Tomorrow, at the moment of the Easter full moon, her family would be out here. Laughing. Celebrating the ring Miguel had slid onto Dolores’s fourth finger. Breaking cascarones over one another’s heads until they were all covered in glitter.
There were so many things to wish for.
Children for her brother and Dolores, and the health to run after them even if Miguel needed a crutch to do it.
Years for their mother and father to watch over the orchard they’d built, and to see their children make their own homes.
Safe nights for sons and daughters whose lives were shades of brown more beautiful than they knew.
Full breaths for boys who walked with crutches, or limps, or with the fear of anyone else deciding who they were.
For this boy climbing the magnolia with her to know his eyes were the brown-gold of the water in her father’s irrigation ditches, and that to her this was a color more beautiful than any blue.
There were so many wishes she wanted more than to erase the girl her mother and father had made her.
Graciela and Sawyer settled in the magnolia’s boughs, the almost-full moon above them. They broke cascarones over each other, the grain of glitter on their skin and between their lips.

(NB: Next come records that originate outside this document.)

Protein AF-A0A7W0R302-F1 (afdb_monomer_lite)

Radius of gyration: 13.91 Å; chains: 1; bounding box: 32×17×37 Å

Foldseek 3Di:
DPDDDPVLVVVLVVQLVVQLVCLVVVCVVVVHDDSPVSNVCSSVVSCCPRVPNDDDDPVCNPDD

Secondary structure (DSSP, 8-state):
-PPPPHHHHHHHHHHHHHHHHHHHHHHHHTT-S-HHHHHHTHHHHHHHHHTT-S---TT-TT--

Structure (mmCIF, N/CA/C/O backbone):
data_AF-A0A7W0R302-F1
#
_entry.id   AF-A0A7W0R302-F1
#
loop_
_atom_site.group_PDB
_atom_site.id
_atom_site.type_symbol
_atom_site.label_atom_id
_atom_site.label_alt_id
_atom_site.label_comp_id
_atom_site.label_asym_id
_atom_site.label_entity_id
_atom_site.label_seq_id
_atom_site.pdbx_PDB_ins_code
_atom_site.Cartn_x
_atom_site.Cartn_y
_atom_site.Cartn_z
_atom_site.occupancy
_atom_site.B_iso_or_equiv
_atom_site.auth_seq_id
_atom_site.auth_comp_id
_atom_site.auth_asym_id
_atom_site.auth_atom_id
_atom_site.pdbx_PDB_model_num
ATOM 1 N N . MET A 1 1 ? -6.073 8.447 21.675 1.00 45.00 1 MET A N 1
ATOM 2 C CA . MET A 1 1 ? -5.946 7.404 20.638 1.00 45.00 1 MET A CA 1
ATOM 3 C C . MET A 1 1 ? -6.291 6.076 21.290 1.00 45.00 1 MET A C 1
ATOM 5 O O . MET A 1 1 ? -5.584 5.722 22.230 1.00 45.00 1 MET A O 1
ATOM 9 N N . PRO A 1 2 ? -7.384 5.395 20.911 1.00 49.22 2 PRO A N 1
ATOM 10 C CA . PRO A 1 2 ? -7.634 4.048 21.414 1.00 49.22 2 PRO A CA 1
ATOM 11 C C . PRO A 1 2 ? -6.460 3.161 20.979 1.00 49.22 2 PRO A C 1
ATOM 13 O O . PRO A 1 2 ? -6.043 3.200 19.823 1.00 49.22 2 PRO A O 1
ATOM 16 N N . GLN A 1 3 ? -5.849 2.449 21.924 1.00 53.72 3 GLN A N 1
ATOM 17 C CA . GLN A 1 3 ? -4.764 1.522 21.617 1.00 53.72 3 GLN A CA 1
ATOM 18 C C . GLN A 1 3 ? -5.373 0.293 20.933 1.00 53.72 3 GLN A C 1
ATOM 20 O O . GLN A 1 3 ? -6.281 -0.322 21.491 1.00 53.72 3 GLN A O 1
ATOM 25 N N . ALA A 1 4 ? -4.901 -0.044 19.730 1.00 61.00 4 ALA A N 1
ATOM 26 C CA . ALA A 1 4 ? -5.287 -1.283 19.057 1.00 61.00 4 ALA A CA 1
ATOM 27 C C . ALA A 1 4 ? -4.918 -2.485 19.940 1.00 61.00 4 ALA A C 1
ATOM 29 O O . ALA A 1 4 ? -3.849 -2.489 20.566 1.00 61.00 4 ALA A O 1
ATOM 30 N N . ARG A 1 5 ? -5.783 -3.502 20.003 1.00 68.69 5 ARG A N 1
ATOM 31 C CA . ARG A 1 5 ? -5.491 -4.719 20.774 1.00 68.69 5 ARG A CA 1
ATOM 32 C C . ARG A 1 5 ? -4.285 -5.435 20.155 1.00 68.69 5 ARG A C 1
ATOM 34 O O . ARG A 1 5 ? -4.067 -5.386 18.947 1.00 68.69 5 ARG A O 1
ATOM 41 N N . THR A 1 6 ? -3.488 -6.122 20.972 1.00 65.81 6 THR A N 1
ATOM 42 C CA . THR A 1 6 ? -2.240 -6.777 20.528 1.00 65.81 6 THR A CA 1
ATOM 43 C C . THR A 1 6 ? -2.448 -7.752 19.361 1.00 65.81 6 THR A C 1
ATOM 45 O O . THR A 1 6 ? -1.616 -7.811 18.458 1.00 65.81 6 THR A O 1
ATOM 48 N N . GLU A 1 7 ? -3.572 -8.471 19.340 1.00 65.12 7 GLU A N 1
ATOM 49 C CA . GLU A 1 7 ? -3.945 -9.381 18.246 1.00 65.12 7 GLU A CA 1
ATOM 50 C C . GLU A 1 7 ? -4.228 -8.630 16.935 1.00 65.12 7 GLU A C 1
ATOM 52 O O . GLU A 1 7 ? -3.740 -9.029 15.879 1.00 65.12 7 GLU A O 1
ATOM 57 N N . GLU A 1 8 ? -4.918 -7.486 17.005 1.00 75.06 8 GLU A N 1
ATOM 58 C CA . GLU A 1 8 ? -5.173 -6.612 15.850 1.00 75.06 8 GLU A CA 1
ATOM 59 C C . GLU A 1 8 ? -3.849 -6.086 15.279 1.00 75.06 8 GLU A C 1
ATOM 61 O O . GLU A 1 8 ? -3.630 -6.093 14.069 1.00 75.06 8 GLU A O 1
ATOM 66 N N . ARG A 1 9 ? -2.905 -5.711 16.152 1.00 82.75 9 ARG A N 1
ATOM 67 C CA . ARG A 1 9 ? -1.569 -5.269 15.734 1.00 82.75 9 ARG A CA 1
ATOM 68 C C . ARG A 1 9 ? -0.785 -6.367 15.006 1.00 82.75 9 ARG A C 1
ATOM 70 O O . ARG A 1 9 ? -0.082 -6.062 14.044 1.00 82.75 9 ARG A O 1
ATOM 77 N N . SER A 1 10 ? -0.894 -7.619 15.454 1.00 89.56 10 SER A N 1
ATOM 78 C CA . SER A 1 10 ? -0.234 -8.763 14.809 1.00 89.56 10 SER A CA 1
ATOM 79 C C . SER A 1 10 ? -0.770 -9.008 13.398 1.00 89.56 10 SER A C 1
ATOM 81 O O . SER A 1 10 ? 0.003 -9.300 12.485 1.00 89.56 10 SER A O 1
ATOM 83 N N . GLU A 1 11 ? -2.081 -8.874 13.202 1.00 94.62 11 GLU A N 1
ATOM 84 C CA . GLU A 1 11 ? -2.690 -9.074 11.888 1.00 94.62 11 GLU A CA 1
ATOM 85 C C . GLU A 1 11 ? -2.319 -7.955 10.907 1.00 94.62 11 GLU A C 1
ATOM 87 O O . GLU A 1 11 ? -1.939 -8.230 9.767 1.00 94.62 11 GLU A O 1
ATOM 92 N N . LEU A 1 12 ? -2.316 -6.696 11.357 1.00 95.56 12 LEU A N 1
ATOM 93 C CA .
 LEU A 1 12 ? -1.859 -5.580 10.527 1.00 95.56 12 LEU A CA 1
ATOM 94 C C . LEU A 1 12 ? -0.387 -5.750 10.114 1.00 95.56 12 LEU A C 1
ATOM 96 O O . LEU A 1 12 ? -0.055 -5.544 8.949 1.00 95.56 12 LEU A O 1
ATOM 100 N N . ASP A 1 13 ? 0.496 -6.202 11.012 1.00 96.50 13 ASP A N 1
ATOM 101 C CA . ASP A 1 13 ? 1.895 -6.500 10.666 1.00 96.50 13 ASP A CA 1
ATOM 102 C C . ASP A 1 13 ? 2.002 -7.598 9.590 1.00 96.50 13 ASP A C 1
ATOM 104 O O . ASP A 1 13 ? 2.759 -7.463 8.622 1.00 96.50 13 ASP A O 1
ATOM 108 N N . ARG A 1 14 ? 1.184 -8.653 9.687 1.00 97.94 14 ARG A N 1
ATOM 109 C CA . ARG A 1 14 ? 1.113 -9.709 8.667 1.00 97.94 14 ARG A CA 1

They gave themselves to el Sábado Santo, this in-between night, letting the wind carry the glass glitter to anyone who needed the shimmer and hope of wishes yet to be made.
In the imagination of many Americans, Golden Age Hollywood was a time of elegant gowns, cigar-smoking tuxedoed men, and starlets posing in soft focus. But Hollywood was a place of as much racism, homophobia, transphobia, and ableism as the real world in which the studio lots existed.
Though not all Latinas of the silver screen guarded their identities as closely as Graciela, some of the most successful Latina actors of the Golden Age gave themselves stage names rather than using the birth names that signaled their heritage.
When it came to representation of LGBTQ identity, portrayals were overwhelmingly reduced to stereotype and sensationalism, played for laughs or shock value. Like depictions of characters of color, depictions of queer and transgender characters mark some of the most offensive and damaging moments in Hollywood history.
Sawyer could expect his disability to be the subject of jokes that would go unchecked on a Hollywood lot, if he was hired at all. Ableism was no less rampant in the 1920s, even after hundreds of thousands of men had returned from World War I with physical injuries or psychological damage that resulted in long-term disabilities. Veterans like Miguel faced a society that ridiculed them and turned them away from jobs, even as Hollywood profited off portraying their experiences.
This story is my wish to give Graciela, a daughter of Mexican-American farmers, and Sawyer, a transgender boy living with a disability, the space that history would have tried to deny them. And it’s a wish to give them room for their own magic, from the sparkle of a Hollywood set to the glitter inside a cascarón.
Many thank-yous to Kayla Whaley, Tehlor Kay Mejia, Mackenzi Lee, and the transgender boy I’m lucky to call my husband, for their notes that enriched and deepened this story.
I chose to write magical realism not only because it’s where my stories most often live, but because it’s an important part of the history and heritage I come from as a Latina woman. In the midst of oppression, seeing the magical even through the tragic, the unjust, the heartbreaking, is a way of survival, for people, for communities, for cultures. Our spirits depend on not overlooking that which might be dismissed or ignored. I write magical realism not only because I’m a queer Latina woman, but because the world is more brutal than so many are willing to see, and more beautiful than they imagine.